You may wonder about the title… A SOC? Okay, maybe not exactly a complete security centre but I deployed a Wazuh stack. It’s a SIEM and XDR platform. It is open-source and free (unless you’re using their cloud service in which of course it’ll cost something, it’s a SaaS model after all). Having a SIEM was something I meant to set up for a long time. I investigated into Splunk but Splunk’s free tier is really bad for anything apart from basic learning and luckily, most SIEMs have the same style of design, therefore Wazuh seemed right.

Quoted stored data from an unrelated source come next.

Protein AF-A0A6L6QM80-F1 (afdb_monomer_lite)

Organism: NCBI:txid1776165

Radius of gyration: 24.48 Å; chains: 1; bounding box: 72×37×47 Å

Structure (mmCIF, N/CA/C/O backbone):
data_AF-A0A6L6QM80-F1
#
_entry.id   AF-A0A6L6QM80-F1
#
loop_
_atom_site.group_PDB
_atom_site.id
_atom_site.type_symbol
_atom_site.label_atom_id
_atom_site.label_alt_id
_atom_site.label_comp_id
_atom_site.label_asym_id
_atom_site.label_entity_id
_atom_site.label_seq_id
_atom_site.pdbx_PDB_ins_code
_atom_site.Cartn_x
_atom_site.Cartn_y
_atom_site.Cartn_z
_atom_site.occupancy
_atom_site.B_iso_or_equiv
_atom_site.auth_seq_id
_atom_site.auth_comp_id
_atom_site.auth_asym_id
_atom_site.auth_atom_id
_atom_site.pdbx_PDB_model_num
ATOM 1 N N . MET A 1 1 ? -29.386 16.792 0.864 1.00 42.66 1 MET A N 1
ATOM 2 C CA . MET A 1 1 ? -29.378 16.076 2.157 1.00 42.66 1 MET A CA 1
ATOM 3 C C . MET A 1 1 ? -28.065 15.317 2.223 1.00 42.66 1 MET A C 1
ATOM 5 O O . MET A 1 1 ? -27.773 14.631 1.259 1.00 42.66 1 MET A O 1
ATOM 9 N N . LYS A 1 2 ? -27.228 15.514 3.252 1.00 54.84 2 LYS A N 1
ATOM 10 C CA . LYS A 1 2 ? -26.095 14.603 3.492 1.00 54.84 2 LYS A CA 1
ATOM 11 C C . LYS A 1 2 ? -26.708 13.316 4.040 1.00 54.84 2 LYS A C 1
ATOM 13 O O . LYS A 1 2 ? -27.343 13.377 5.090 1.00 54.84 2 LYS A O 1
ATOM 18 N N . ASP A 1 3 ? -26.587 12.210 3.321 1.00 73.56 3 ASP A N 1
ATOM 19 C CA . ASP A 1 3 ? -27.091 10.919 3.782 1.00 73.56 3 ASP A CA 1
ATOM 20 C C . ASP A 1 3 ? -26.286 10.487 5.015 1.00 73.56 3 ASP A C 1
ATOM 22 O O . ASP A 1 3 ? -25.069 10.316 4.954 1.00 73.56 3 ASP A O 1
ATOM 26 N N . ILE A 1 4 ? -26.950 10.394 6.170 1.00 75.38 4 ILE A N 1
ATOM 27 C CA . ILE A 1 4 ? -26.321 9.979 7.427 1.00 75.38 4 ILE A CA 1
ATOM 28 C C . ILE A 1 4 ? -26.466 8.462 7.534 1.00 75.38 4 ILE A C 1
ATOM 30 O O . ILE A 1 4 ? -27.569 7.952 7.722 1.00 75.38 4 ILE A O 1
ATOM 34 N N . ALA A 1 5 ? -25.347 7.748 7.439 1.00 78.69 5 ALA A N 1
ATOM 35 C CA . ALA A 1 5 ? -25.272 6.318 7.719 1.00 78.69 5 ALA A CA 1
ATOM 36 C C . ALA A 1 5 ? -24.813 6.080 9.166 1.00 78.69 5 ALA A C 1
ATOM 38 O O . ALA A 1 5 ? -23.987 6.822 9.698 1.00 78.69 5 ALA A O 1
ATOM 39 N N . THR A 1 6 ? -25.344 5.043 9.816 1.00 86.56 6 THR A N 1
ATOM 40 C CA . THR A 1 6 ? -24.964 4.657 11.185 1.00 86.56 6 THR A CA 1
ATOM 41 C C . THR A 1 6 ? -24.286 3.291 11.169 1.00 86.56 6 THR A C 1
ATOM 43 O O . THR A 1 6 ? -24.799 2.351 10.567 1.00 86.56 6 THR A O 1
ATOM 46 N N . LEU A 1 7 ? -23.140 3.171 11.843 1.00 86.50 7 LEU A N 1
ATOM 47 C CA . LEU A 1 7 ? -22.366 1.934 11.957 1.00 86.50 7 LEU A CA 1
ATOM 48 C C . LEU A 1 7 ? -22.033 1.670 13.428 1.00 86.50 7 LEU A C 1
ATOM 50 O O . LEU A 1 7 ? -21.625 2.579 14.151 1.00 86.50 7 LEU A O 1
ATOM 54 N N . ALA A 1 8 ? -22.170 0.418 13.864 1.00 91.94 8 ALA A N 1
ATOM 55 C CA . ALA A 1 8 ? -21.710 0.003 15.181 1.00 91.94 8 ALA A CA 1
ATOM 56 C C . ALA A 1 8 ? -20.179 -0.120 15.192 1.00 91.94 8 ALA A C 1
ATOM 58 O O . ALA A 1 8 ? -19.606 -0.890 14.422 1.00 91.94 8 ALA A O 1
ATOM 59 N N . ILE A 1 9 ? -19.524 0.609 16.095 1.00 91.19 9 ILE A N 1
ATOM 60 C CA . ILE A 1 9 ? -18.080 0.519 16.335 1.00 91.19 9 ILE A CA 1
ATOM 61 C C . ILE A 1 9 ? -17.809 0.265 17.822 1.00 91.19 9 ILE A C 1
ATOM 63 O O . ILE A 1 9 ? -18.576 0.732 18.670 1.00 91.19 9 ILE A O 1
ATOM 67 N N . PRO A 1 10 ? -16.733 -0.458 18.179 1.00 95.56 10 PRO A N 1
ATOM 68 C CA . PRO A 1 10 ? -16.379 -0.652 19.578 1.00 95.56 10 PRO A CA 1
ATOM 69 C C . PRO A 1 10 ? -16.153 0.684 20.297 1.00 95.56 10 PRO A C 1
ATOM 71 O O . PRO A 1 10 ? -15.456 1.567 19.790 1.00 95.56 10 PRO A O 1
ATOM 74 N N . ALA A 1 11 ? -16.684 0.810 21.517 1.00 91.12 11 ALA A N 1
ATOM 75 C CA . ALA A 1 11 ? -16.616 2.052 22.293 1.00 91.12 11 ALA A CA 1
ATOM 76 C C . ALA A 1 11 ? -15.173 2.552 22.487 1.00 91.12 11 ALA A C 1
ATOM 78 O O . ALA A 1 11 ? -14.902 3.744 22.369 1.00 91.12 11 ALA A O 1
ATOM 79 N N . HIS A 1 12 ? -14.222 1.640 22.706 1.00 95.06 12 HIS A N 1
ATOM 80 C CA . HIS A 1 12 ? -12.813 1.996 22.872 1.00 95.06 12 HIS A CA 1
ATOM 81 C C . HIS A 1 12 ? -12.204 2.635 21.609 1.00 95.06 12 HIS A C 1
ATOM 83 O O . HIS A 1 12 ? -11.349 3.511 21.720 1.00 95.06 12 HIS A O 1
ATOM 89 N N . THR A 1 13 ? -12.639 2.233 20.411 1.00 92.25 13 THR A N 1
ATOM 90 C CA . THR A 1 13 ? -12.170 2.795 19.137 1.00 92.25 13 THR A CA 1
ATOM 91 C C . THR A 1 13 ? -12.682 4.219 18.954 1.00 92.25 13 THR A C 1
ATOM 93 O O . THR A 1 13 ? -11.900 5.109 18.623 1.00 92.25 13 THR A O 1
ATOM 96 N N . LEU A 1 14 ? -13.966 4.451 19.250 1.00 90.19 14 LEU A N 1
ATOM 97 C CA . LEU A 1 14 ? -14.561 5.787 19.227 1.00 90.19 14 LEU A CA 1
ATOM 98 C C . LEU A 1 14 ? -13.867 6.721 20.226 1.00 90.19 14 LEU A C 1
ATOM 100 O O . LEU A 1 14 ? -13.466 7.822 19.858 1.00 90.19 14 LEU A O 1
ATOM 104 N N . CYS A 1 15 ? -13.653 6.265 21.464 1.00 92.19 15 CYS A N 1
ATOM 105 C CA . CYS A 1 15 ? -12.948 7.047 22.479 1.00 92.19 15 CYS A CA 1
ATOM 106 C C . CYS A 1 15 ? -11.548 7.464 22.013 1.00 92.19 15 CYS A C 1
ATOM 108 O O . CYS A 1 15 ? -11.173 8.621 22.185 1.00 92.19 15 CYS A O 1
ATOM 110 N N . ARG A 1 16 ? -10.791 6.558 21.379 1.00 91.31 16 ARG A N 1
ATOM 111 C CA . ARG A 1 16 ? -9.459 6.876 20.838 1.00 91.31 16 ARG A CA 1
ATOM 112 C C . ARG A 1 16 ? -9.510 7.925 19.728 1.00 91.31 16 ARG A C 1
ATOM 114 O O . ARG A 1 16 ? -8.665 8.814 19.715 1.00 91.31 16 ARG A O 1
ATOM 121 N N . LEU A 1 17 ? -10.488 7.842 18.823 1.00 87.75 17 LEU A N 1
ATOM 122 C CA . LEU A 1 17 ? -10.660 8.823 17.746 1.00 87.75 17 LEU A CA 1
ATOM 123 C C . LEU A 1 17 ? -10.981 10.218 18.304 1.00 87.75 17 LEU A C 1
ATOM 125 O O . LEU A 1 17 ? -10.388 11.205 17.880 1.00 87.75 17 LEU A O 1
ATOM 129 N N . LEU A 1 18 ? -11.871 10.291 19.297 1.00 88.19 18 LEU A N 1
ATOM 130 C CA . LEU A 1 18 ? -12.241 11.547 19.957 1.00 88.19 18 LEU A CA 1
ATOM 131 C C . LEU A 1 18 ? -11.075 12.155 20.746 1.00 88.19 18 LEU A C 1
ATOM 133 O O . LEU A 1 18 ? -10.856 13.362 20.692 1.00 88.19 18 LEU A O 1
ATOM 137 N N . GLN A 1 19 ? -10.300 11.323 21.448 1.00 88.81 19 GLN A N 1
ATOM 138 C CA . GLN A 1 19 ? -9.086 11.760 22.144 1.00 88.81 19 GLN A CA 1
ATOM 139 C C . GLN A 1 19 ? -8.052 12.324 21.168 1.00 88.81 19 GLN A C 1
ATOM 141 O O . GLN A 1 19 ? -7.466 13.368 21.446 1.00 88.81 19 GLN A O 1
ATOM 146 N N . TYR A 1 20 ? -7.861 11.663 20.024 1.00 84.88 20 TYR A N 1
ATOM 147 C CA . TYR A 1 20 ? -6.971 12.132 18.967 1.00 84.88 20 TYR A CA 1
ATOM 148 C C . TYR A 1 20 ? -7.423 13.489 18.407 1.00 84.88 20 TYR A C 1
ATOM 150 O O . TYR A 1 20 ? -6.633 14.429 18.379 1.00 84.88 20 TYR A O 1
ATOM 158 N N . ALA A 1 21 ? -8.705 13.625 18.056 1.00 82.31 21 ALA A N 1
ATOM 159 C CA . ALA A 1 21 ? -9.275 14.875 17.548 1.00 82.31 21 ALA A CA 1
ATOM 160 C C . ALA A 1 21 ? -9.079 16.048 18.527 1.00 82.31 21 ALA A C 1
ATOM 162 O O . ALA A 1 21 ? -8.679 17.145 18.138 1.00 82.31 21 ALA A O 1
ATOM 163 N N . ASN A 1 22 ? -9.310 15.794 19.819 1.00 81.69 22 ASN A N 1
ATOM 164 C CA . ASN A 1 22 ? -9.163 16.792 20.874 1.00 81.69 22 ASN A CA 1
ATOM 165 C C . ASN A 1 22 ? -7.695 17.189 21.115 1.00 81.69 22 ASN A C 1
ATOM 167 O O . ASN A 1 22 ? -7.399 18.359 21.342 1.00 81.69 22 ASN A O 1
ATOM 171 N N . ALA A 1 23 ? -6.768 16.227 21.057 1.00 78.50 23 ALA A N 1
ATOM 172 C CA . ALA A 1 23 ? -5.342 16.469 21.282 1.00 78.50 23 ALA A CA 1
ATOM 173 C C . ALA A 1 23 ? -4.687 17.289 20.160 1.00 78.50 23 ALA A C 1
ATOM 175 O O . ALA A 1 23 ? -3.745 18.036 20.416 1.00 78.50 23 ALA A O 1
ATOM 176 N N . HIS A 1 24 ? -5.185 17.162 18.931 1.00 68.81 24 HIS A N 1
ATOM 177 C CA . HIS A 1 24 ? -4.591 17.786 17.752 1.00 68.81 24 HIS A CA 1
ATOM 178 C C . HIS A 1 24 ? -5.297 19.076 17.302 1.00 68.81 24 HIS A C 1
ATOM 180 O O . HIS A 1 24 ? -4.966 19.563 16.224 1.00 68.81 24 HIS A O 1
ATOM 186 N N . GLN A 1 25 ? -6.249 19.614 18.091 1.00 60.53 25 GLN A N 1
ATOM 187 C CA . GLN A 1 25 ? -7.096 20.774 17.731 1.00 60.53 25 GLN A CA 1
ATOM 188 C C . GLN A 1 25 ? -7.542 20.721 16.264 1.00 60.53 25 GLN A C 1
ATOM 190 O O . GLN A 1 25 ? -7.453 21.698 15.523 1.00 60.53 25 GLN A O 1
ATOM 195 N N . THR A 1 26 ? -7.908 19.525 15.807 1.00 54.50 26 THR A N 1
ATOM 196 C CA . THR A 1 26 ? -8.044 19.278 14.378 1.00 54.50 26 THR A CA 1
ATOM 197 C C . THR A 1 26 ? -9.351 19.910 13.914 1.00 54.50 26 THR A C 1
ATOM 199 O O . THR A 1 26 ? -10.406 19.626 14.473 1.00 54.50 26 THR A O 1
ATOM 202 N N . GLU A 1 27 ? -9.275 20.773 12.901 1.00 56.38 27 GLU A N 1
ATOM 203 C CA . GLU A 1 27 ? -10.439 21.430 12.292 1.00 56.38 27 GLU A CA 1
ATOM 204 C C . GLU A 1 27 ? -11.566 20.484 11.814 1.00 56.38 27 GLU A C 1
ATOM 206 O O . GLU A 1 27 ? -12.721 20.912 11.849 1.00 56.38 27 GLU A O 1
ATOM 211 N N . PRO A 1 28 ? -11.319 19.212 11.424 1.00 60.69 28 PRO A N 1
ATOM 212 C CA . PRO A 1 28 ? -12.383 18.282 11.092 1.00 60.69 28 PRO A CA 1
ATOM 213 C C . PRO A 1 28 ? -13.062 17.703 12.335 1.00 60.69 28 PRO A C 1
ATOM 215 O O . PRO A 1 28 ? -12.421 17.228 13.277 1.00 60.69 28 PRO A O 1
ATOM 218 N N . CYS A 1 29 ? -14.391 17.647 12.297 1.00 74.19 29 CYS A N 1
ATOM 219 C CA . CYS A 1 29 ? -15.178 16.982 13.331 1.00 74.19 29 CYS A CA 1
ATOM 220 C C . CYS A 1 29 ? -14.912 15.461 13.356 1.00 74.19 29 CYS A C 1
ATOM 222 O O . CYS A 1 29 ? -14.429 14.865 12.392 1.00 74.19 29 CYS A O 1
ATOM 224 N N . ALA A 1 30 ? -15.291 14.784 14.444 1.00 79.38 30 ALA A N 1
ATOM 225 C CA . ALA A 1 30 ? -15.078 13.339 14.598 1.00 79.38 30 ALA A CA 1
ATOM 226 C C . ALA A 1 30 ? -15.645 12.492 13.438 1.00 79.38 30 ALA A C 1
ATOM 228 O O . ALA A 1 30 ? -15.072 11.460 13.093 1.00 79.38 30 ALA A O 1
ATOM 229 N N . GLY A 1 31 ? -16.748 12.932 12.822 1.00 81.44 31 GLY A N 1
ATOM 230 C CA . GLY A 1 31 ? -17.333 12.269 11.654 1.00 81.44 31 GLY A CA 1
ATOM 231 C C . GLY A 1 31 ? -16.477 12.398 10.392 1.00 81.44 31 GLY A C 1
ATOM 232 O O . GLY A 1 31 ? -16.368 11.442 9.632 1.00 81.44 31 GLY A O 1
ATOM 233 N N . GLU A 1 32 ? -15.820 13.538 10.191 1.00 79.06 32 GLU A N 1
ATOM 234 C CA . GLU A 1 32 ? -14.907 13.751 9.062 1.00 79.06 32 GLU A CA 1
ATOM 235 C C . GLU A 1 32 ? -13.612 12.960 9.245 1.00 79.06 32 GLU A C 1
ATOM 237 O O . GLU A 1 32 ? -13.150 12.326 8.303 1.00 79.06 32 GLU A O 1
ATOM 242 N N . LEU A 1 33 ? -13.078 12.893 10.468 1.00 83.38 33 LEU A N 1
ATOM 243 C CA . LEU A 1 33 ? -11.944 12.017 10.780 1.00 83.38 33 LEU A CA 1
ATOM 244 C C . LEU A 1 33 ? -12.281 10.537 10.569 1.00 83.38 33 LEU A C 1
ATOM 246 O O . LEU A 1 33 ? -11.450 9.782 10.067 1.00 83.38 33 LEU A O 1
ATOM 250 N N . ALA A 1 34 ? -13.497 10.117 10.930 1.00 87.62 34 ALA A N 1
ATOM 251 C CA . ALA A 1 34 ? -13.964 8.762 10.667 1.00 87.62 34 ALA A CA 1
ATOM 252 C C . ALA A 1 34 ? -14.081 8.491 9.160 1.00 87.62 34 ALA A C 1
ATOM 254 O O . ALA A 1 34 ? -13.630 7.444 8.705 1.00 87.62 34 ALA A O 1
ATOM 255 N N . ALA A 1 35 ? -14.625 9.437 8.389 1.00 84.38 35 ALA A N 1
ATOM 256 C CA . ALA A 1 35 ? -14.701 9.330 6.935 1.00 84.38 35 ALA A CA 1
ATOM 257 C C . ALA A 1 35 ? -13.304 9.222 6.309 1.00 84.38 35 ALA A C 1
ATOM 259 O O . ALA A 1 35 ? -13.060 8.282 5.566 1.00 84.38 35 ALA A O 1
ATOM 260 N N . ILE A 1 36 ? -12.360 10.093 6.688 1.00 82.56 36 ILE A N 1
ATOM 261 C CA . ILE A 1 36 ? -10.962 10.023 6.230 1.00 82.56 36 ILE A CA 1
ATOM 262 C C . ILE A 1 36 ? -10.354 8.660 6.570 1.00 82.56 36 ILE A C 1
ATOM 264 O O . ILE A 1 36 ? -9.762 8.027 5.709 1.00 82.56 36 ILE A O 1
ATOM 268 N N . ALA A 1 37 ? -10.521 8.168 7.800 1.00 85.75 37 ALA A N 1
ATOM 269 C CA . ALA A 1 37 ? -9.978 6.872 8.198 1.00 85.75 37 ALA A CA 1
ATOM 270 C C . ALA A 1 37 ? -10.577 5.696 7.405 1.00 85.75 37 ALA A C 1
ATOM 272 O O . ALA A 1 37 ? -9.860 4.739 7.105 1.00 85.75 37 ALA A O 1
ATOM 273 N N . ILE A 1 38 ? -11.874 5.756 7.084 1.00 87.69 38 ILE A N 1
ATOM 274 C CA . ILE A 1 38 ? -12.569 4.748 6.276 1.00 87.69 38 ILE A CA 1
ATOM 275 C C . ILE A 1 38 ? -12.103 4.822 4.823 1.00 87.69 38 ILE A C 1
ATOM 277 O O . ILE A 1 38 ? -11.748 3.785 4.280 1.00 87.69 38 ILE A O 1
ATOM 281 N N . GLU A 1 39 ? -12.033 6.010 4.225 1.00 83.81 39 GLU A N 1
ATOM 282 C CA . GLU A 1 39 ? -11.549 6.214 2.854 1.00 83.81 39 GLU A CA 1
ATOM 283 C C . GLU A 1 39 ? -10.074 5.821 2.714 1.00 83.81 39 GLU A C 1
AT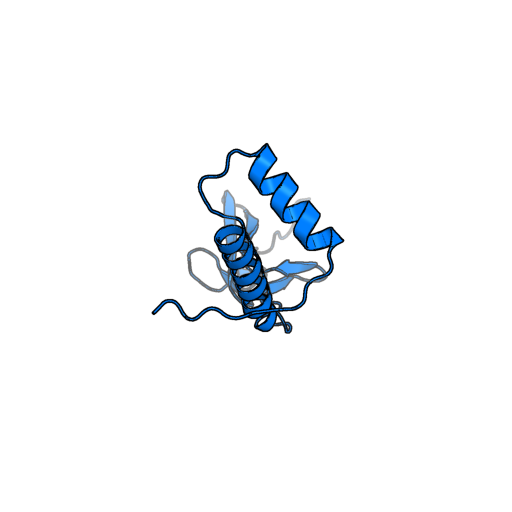OM 285 O O . GLU A 1 39 ? -9.713 5.105 1.796 1.00 83.81 39 GLU A O 1
ATOM 290 N N . GLU A 1 40 ? -9.213 6.170 3.670 1.00 80.31 40 GLU A N 1
ATOM 291 C CA . GLU A 1 40 ? -7.813 5.721 3.716 1.00 80.31 40 GLU A CA 1
ATOM 292 C C . GLU A 1 40 ? -7.698 4.204 3.898 1.00 80.31 40 GLU A C 1
ATOM 294 O O . GLU A 1 40 ? -6.768 3.553 3.413 1.00 80.31 40 GLU A O 1
ATOM 299 N N . TRP A 1 41 ? -8.617 3.597 4.649 1.00 86.94 41 TRP A N 1
ATOM 300 C CA . TRP A 1 41 ? -8.677 2.146 4.755 1.00 86.94 41 TRP A CA 1
ATOM 301 C C . TRP A 1 41 ? -9.175 1.506 3.459 1.00 86.94 41 TRP A C 1
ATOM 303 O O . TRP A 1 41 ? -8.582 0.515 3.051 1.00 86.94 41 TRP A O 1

It took two tries to get working, mainly having the indexer talk to the server and the server host out to the dashboard. Wazuh is scalable but deploying it as a single node stack is also very popular.
Yikes!
Yeah, I established Wazuh, hardened the system and established agents and oh boy… I believed my security awareness was pretty good. I always did updates when I saw them available to me, I always ran checksums to ensure I get the correct file at the end and I always made sure I’m not running anything dodgy on my system. However… When the initial report returned from my desktop agent. I was horrified to see:

WHAT?! 61 Critical vulnerabilities, 809 High vulnerabilities and over 100 Medium/Low vulnerabilities on my own machine? What is actually going on? Turns out, there is so much software on my computer that I may, at one point, have had one specific niche use case for that I hadn’t opened it in maybe 3-4 years. So, straight to remediation I went. I must’ve regained about 100GB of space by getting rid of software I just didn’t need. Did all that pay off? Well, this is what we got when the agent sent a report back:

Much better and I found dark mode too. Light mode burns the retinas off you, so I’m glad I checked around for that setting. We can see that it doesn’t say 0 across the board, that’s because I have a few false positives and I’ve already cleared them and ensured that they are false before adding them to my ignore list.
Lessons learnt
Always plan like you are going to scale, even if you don’t and honestly just get rid of software you don’t use anymore. If you need to use it again, you can reinstall it again. It’s good to see that my attack surface has decreased massively. Till next week.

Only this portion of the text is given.